● **RECORD SET**
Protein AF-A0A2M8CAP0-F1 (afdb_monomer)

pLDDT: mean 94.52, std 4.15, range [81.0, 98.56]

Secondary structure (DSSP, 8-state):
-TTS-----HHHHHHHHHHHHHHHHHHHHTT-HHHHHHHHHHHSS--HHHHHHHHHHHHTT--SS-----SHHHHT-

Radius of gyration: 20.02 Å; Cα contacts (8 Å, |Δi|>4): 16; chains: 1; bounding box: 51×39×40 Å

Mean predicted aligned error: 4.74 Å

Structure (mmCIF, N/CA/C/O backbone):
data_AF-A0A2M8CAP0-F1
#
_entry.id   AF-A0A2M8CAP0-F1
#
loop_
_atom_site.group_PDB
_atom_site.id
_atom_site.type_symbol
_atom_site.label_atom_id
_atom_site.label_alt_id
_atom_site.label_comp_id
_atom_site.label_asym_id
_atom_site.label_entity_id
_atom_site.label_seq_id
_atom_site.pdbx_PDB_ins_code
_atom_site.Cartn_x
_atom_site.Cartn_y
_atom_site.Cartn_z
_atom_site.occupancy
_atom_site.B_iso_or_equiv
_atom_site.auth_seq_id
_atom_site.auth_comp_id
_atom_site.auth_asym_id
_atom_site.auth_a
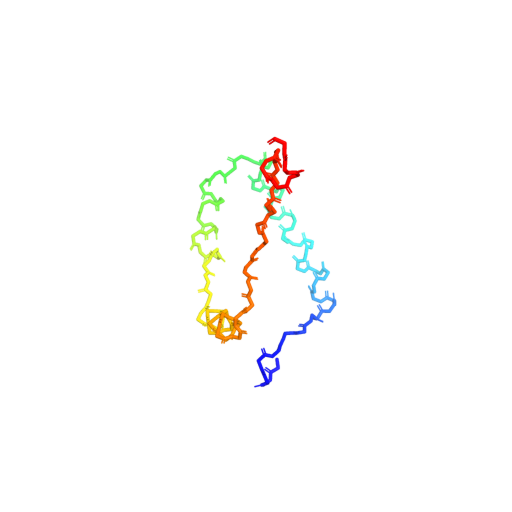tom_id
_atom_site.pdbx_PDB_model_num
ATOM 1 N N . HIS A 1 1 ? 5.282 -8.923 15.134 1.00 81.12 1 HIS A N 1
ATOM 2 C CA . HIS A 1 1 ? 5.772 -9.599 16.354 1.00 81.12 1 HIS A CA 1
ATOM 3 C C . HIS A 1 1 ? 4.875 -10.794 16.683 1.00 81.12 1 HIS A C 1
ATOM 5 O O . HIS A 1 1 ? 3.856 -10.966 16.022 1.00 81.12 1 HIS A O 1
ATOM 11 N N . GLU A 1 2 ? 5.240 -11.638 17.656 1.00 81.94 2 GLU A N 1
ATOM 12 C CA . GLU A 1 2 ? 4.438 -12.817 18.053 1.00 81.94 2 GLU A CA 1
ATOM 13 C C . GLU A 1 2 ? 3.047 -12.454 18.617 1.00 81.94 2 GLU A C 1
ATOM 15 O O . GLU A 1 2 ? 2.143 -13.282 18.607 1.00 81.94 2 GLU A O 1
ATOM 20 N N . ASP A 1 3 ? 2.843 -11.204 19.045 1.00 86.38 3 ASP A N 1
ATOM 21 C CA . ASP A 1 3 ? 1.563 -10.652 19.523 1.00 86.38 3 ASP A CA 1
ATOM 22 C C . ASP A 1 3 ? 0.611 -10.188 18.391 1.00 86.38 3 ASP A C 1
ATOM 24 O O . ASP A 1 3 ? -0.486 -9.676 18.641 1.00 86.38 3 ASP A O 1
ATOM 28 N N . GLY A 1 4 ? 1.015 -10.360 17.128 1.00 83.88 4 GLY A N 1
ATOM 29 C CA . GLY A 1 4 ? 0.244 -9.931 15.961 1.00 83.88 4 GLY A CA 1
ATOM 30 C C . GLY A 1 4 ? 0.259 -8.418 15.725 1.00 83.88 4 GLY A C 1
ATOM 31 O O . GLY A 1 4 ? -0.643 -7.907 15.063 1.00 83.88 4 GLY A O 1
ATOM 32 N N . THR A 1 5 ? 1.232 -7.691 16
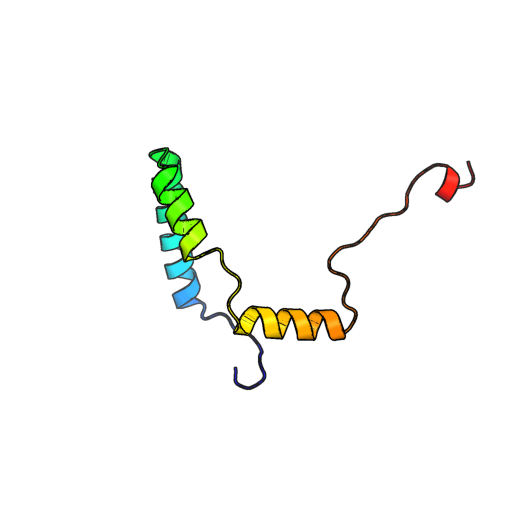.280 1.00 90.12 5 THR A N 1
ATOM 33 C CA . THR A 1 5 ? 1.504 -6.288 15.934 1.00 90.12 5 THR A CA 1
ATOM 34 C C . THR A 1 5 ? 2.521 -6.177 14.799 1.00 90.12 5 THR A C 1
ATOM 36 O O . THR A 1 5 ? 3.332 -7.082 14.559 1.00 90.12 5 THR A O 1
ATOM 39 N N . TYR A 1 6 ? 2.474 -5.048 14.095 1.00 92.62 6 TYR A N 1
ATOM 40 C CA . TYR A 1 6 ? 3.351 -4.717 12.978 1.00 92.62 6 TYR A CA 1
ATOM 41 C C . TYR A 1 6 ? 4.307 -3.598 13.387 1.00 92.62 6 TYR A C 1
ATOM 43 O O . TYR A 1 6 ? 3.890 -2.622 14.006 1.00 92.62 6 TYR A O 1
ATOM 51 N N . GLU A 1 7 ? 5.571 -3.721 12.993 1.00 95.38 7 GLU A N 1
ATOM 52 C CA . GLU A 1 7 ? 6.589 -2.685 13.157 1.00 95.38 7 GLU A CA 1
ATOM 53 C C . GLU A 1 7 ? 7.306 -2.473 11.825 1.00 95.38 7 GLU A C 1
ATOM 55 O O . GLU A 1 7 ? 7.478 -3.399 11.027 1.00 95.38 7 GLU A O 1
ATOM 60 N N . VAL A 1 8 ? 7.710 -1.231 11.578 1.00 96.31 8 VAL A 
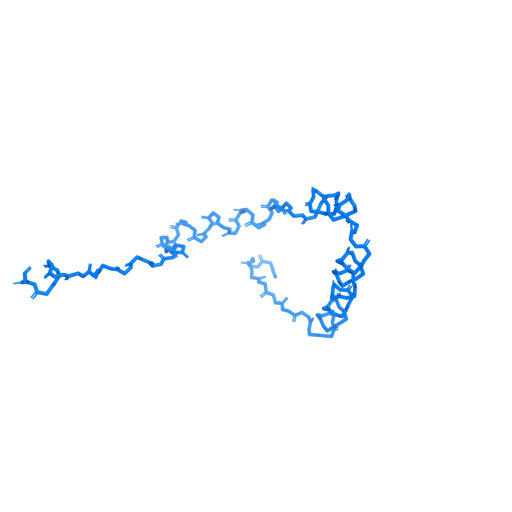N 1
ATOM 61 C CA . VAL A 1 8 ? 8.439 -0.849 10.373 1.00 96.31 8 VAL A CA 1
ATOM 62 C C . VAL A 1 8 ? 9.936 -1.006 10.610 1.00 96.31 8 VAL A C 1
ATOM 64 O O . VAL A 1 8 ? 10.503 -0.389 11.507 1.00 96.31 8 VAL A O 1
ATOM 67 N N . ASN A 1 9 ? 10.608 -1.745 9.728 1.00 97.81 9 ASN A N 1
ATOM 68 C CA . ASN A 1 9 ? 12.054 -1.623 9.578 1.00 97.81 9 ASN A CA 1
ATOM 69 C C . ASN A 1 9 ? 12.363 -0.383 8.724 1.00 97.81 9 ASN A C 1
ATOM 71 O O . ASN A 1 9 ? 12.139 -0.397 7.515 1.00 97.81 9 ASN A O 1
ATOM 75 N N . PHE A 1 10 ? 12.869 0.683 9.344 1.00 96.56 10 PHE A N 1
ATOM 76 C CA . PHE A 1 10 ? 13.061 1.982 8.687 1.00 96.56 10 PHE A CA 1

● **DIRECTIONS**
The records above should be returned exactly; no image belongs in the copy.

● **EXERCISE ANSWER**
Protein AF-A0A2M8CAP0-F1 (afdb_monomer)

pLDDT: mean 94.52, std 4.15, range [81.0, 98.56]

Secondary structure (DSSP, 8-state):
-TTS-----HHHHHHHHHHHHHHHHHHHHTT-HHHHHHHHHHHSS--HHHHHHHHHHHHTT--SS-----SHHHHT-

Radius of gyration: 20.02 Å; Cα contacts (8 Å, |Δi|>4): 16; chains: 1; bounding box: 51×39×40 Å

Mean predicted aligned error: 4.74 Å

Structure (mmCIF, N/CA/C/O backbone):
data_AF-A0A2M8CAP0-F1
#
_entry.id   AF-A0A2M8CAP0-F1
#
loop_
_atom_site.group_PDB
_atom_site.id
_atom_site.type_symbol
_atom_site.label_atom_id
_atom_site.label_alt_id
_atom_site.label_comp_id
_atom_site.label_asym_id
_atom_site.label_entity_id
_atom_site.label_seq_id
_atom_site.pdbx_PDB_ins_code
_atom_site.Cartn_x
_atom_site.Cartn_y
_atom_site.Cartn_z
_atom_site.occupancy
_atom_site.B_iso_or_equiv
_atom_site.auth_seq_id
_atom_site.auth_comp_id
_atom_site.auth_asym_id
_atom_site.auth_a
tom_id
_atom_site.pdbx_PDB_model_num
ATOM 1 N N . HIS A 1 1 ? 5.282 -8.923 15.134 1.00 81.12 1 HIS A N 1
ATOM 2 C CA . HIS A 1 1 ? 5.772 -9.599 16.354 1.00 81.12 1 HIS A CA 1
ATOM 3 C C . HIS A 1 1 ? 4.875 -10.794 16.683 1.00 81.12 1 HIS A C 1
ATOM 5 O O . HIS A 1 1 ? 3.856 -10.966 16.022 1.00 81.12 1 HIS A O 1
ATOM 11 N N . GLU A 1 2 ? 5.240 -11.638 17.656 1.00 81.94 2 GLU A N 1
ATOM 12 C CA . GLU A 1 2 ? 4.438 -12.817 18.053 1.00 81.94 2 GLU A CA 1
ATOM 13 C C . GLU A 1 2 ? 3.047 -12.454 18.617 1.00 81.94 2 GLU A C 1
ATOM 15 O O . GLU A 1 2 ? 2.143 -13.282 18.607 1.00 81.94 2 GLU A O 1
ATOM 20 N N . ASP A 1 3 ? 2.843 -11.204 19.045 1.00 86.38 3 ASP A N 1
ATOM 21 C CA . ASP A 1 3 ? 1.563 -10.652 19.523 1.00 86.38 3 ASP A CA 1
ATOM 22 C C . ASP A 1 3 ? 0.611 -10.188 18.391 1.00 86.38 3 ASP A C 1
ATOM 24 O O . ASP A 1 3 ? -0.486 -9.676 18.641 1.00 86.38 3 ASP A O 1
ATOM 28 N N . GLY A 1 4 ? 1.015 -10.360 17.128 1.00 83.88 4 GLY A N 1
ATOM 29 C CA . GLY A 1 4 ? 0.244 -9.931 15.961 1.00 83.88 4 GLY A CA 1
ATOM 30 C C . GLY A 1 4 ? 0.259 -8.418 15.725 1.00 83.88 4 GLY A C 1
ATOM 31 O O . GLY A 1 4 ? -0.643 -7.907 15.063 1.00 83.88 4 GLY A O 1
ATOM 32 N N . THR A 1 5 ? 1.232 -7.691 16
.280 1.00 90.12 5 THR A N 1
ATOM 33 C CA . THR A 1 5 ? 1.504 -6.288 15.934 1.00 90.12 5 THR A CA 1
ATOM 34 C C . THR A 1 5 ? 2.521 -6.177 14.799 1.00 90.12 5 THR A C 1
ATOM 36 O O . THR A 1 5 ? 3.332 -7.082 14.559 1.00 90.12 5 THR A O 1
ATOM 39 N N . TYR A 1 6 ? 2.474 -5.048 14.095 1.00 92.62 6 TYR A N 1
ATOM 40 C CA . TYR A 1 6 ? 3.351 -4.717 12.978 1.00 92.62 6 TYR A CA 1
ATOM 41 C C . TYR A 1 6 ? 4.307 -3.598 13.387 1.00 92.62 6 TYR A C 1
ATOM 43 O O . TYR A 1 6 ? 3.890 -2.622 14.006 1.00 92.62 6 TYR A O 1
ATOM 51 N N . GLU A 1 7 ? 5.571 -3.721 12.993 1.00 95.38 7 GLU A N 1
ATOM 52 C CA . GLU A 1 7 ? 6.589 -2.685 13.157 1.00 95.38 7 GLU A CA 1
ATOM 53 C C . GLU A 1 7 ? 7.306 -2.473 11.825 1.00 95.38 7 GLU A C 1
ATOM 55 O O . GLU A 1 7 ? 7.478 -3.399 11.027 1.00 95.38 7 GLU A O 1
ATOM 60 N N . VAL A 1 8 ? 7.710 -1.231 11.578 1.00 96.31 8 VAL A 
N 1
ATOM 61 C CA . VAL A 1 8 ? 8.439 -0.849 10.373 1.00 96.31 8 VAL A CA 1
ATOM 62 C C . VAL A 1 8 ? 9.936 -1.006 10.610 1.00 96.31 8 VAL A C 1
ATOM 64 O O . VAL A 1 8 ? 10.503 -0.389 11.507 1.00 96.31 8 VAL A O 1
ATOM 67 N N . ASN A 1 9 ? 10.608 -1.745 9.728 1.00 97.81 9 ASN A N 1
ATOM 68 C CA . ASN A 1 9 ? 12.054 -1.623 9.578 1.00 97.81 9 ASN A CA 1
ATOM 69 C C . ASN A 1 9 ? 12.363 -0.383 8.724 1.00 97.81 9 ASN A C 1
ATOM 71 O O . ASN A 1 9 ? 12.139 -0.397 7.515 1.00 97.81 9 ASN A O 1
ATOM 75 N N . PHE A 1 10 ? 12.869 0.683 9.344 1.00 96.56 10 PHE A N 1
ATOM 76 C CA . PHE A 1 10 ? 13.061 1.982 8.687 1.00 96.56 10 PHE A CA 1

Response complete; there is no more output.